[Opening Input section]
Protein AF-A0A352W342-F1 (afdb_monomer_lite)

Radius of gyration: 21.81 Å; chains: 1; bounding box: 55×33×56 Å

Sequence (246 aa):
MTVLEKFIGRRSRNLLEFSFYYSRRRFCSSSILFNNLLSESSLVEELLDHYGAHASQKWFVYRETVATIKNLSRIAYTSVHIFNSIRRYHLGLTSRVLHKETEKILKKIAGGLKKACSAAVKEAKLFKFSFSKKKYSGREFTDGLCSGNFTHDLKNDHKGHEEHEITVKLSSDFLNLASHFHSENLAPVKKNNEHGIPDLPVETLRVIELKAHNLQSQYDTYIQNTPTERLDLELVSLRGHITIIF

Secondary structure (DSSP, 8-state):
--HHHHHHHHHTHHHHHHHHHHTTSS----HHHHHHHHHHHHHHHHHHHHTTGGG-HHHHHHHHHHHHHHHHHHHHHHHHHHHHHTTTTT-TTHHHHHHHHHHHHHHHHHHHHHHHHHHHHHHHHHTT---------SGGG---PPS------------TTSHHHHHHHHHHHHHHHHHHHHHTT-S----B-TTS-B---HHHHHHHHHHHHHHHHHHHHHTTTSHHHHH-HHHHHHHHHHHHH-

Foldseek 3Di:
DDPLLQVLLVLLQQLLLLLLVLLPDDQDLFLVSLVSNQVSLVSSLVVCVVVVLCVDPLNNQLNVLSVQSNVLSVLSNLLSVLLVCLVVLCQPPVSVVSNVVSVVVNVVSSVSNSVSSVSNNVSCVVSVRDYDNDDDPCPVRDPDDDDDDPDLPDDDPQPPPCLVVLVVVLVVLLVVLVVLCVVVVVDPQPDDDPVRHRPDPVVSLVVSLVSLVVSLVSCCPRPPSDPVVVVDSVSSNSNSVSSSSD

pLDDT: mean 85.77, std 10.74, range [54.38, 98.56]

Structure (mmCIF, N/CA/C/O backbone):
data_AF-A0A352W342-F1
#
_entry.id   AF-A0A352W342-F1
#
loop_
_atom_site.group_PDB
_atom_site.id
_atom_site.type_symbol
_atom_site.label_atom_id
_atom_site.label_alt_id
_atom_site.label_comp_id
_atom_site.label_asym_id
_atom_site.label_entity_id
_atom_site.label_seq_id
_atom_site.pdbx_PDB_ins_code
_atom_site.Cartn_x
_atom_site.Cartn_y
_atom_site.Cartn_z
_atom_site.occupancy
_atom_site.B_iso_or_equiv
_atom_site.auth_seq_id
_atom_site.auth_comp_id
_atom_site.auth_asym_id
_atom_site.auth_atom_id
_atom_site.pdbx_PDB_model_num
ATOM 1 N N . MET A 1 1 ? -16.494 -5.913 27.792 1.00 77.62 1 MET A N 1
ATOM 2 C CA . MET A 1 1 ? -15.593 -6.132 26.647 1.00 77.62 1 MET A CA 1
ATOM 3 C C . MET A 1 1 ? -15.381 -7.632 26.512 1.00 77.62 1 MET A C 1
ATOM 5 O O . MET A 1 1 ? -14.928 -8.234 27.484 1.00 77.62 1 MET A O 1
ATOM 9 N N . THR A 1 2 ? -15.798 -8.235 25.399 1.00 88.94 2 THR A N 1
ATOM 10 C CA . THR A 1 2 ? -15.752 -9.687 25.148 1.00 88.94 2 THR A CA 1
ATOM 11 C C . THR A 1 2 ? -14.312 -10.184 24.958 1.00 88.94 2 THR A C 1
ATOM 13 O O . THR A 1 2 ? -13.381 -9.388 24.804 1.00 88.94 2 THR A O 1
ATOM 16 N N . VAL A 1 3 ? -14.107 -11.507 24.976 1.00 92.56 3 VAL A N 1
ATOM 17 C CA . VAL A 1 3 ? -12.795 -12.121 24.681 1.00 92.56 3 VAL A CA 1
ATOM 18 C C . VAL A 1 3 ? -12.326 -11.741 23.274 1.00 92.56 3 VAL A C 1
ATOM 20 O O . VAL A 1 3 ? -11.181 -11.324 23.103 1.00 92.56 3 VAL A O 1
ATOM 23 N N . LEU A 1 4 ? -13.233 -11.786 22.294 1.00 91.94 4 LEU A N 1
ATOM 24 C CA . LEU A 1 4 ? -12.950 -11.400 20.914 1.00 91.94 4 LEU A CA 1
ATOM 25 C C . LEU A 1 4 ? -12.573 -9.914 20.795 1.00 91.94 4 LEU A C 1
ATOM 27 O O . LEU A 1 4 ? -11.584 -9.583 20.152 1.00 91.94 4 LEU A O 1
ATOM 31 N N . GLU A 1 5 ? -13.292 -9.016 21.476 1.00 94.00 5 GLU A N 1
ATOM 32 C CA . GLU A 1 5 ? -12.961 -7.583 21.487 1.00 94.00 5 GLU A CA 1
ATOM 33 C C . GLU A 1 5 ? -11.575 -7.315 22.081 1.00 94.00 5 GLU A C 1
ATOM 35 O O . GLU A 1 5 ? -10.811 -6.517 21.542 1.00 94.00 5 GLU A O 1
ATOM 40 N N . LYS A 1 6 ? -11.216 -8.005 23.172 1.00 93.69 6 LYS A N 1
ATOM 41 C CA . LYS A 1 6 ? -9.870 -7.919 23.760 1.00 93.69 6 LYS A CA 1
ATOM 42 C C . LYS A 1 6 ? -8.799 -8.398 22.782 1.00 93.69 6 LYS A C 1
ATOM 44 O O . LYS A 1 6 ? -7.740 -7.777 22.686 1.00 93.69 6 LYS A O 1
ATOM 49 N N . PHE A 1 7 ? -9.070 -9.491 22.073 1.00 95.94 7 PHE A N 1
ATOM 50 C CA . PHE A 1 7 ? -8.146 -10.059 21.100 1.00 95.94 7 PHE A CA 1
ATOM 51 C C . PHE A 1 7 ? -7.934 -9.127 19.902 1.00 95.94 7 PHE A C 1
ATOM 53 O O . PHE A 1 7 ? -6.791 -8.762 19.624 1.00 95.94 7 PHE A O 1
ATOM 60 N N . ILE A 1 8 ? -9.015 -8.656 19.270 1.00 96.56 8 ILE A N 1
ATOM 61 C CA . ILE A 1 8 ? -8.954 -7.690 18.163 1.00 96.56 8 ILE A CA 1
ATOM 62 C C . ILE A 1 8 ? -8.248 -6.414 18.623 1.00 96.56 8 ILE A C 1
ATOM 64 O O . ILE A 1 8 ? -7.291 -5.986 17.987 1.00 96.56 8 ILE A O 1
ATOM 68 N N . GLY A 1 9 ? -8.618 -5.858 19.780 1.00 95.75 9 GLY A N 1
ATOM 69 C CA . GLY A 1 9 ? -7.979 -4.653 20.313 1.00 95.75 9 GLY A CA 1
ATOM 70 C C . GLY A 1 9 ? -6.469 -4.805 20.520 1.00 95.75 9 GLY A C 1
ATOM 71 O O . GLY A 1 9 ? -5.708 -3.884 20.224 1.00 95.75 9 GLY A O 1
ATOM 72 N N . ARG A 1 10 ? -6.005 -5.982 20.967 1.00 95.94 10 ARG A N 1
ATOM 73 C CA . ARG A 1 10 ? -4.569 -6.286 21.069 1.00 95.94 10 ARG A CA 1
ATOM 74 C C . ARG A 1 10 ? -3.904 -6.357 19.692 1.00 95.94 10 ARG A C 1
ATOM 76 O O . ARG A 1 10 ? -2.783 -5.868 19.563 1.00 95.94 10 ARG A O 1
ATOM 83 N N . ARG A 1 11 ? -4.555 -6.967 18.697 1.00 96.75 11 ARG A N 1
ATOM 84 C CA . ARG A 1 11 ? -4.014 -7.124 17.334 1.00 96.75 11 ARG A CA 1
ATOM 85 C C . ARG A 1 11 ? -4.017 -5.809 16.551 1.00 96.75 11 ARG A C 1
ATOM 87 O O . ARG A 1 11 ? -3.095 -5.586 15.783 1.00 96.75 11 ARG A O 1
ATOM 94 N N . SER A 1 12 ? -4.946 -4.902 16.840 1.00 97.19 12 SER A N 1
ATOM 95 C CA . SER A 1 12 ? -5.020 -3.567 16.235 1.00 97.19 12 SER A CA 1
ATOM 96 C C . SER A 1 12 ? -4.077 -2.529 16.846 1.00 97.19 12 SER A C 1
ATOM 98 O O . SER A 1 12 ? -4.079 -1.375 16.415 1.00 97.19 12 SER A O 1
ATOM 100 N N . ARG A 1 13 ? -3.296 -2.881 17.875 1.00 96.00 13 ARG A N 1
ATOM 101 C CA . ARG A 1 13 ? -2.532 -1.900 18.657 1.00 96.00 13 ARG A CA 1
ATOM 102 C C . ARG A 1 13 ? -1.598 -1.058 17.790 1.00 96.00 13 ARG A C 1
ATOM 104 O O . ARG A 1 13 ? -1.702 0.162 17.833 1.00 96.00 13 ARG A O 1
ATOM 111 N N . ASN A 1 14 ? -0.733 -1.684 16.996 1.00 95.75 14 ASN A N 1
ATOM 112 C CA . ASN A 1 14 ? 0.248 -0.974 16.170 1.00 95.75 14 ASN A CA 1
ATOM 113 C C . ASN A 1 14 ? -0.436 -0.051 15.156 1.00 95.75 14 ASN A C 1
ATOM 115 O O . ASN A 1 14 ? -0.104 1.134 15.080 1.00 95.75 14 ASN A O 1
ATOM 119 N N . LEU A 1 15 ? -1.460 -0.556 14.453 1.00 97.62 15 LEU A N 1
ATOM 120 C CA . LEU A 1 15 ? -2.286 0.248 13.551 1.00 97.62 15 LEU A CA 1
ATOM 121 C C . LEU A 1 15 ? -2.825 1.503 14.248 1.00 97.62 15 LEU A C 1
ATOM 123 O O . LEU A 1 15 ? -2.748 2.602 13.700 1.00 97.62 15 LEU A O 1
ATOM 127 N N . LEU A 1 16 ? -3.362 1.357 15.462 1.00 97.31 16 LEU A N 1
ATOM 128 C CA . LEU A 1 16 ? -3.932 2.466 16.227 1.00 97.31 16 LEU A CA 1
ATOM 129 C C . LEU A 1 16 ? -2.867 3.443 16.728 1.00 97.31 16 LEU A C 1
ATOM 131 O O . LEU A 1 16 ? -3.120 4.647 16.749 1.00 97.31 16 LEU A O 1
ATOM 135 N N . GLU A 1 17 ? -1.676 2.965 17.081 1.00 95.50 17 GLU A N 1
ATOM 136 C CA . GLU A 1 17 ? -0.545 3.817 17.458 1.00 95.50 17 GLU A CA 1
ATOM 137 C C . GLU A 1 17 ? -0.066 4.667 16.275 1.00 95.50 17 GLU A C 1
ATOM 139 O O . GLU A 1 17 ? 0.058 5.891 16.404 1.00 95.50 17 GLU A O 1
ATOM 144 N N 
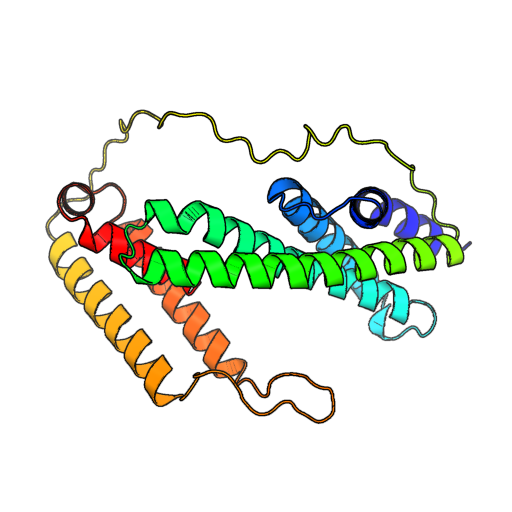. PHE A 1 18 ? 0.119 4.057 15.101 1.00 95.38 18 PHE A N 1
ATOM 145 C CA . PHE A 1 18 ? 0.459 4.780 13.874 1.00 95.38 18 PHE A CA 1
ATOM 146 C C . PHE A 1 18 ? -0.665 5.730 13.444 1.00 95.38 18 PHE A C 1
ATOM 148 O O . PHE A 1 18 ? -0.399 6.883 13.104 1.00 95.38 18 PHE A O 1
ATOM 155 N N . SER A 1 19 ? -1.927 5.305 13.543 1.00 95.62 19 SER A N 1
ATOM 156 C CA . SER A 1 19 ? -3.097 6.136 13.225 1.00 95.62 19 SER A CA 1
ATOM 157 C C . SER A 1 19 ? -3.214 7.343 14.159 1.00 95.62 19 SER A C 1
ATOM 159 O O . SER A 1 19 ? -3.457 8.476 13.726 1.00 95.62 19 SER A O 1
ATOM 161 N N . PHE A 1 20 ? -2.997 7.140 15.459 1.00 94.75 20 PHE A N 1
[Closing Input section]
» **What you need to do**
Looking at the data above, write out exactly the lines that start at the one containing "ATOM 18 C C" and end at the one containing "ATOM 42 C C"; include both and nothing beyond.

» **Your solution**
ATOM 18 C C . VAL A 1 3 ? -12.326 -11.741 23.274 1.00 92.56 3 VAL A C 1
ATOM 20 O O . VAL A 1 3 ? -11.181 -11.324 23.103 1.00 92.56 3 VAL A O 1
ATOM 23 N N . LEU A 1 4 ? -13.233 -11.786 22.294 1.00 91.94 4 LEU A N 1
ATOM 24 C CA . LEU A 1 4 ? -12.950 -11.400 20.914 1.00 91.94 4 LEU A CA 1
ATOM 25 C C . LEU A 1 4 ? -12.573 -9.914 20.795 1.00 91.94 4 LEU A C 1
ATOM 27 O O . LEU A 1 4 ? -11.584 -9.583 20.152 1.00 91.94 4 LEU A O 1
ATOM 31 N N . GLU A 1 5 ? -13.292 -9.016 21.476 1.00 94.00 5 GLU A N 1
ATOM 32 C CA . GLU A 1 5 ? -12.961 -7.583 21.487 1.00 94.00 5 GLU A CA 1
ATOM 33 C C . GLU A 1 5 ? -11.575 -7.315 22.081 1.00 94.00 5 GLU A C 1
ATOM 35 O O . GLU A 1 5 ? -10.811 -6.517 21.542 1.00 94.00 5 GLU A O 1
ATOM 40 N N . LYS A 1 6 ? -11.216 -8.005 23.172 1.00 93.69 6 LYS A N 1
ATOM 41 C CA . LYS A 1 6 ? -9.870 -7.919 23.760 1.00 93.69 6 LYS A CA 1
ATOM 42 C C . LYS A 1 6 ? -8.799 -8.398 22.782 1.00 93.69 6 LYS A C 1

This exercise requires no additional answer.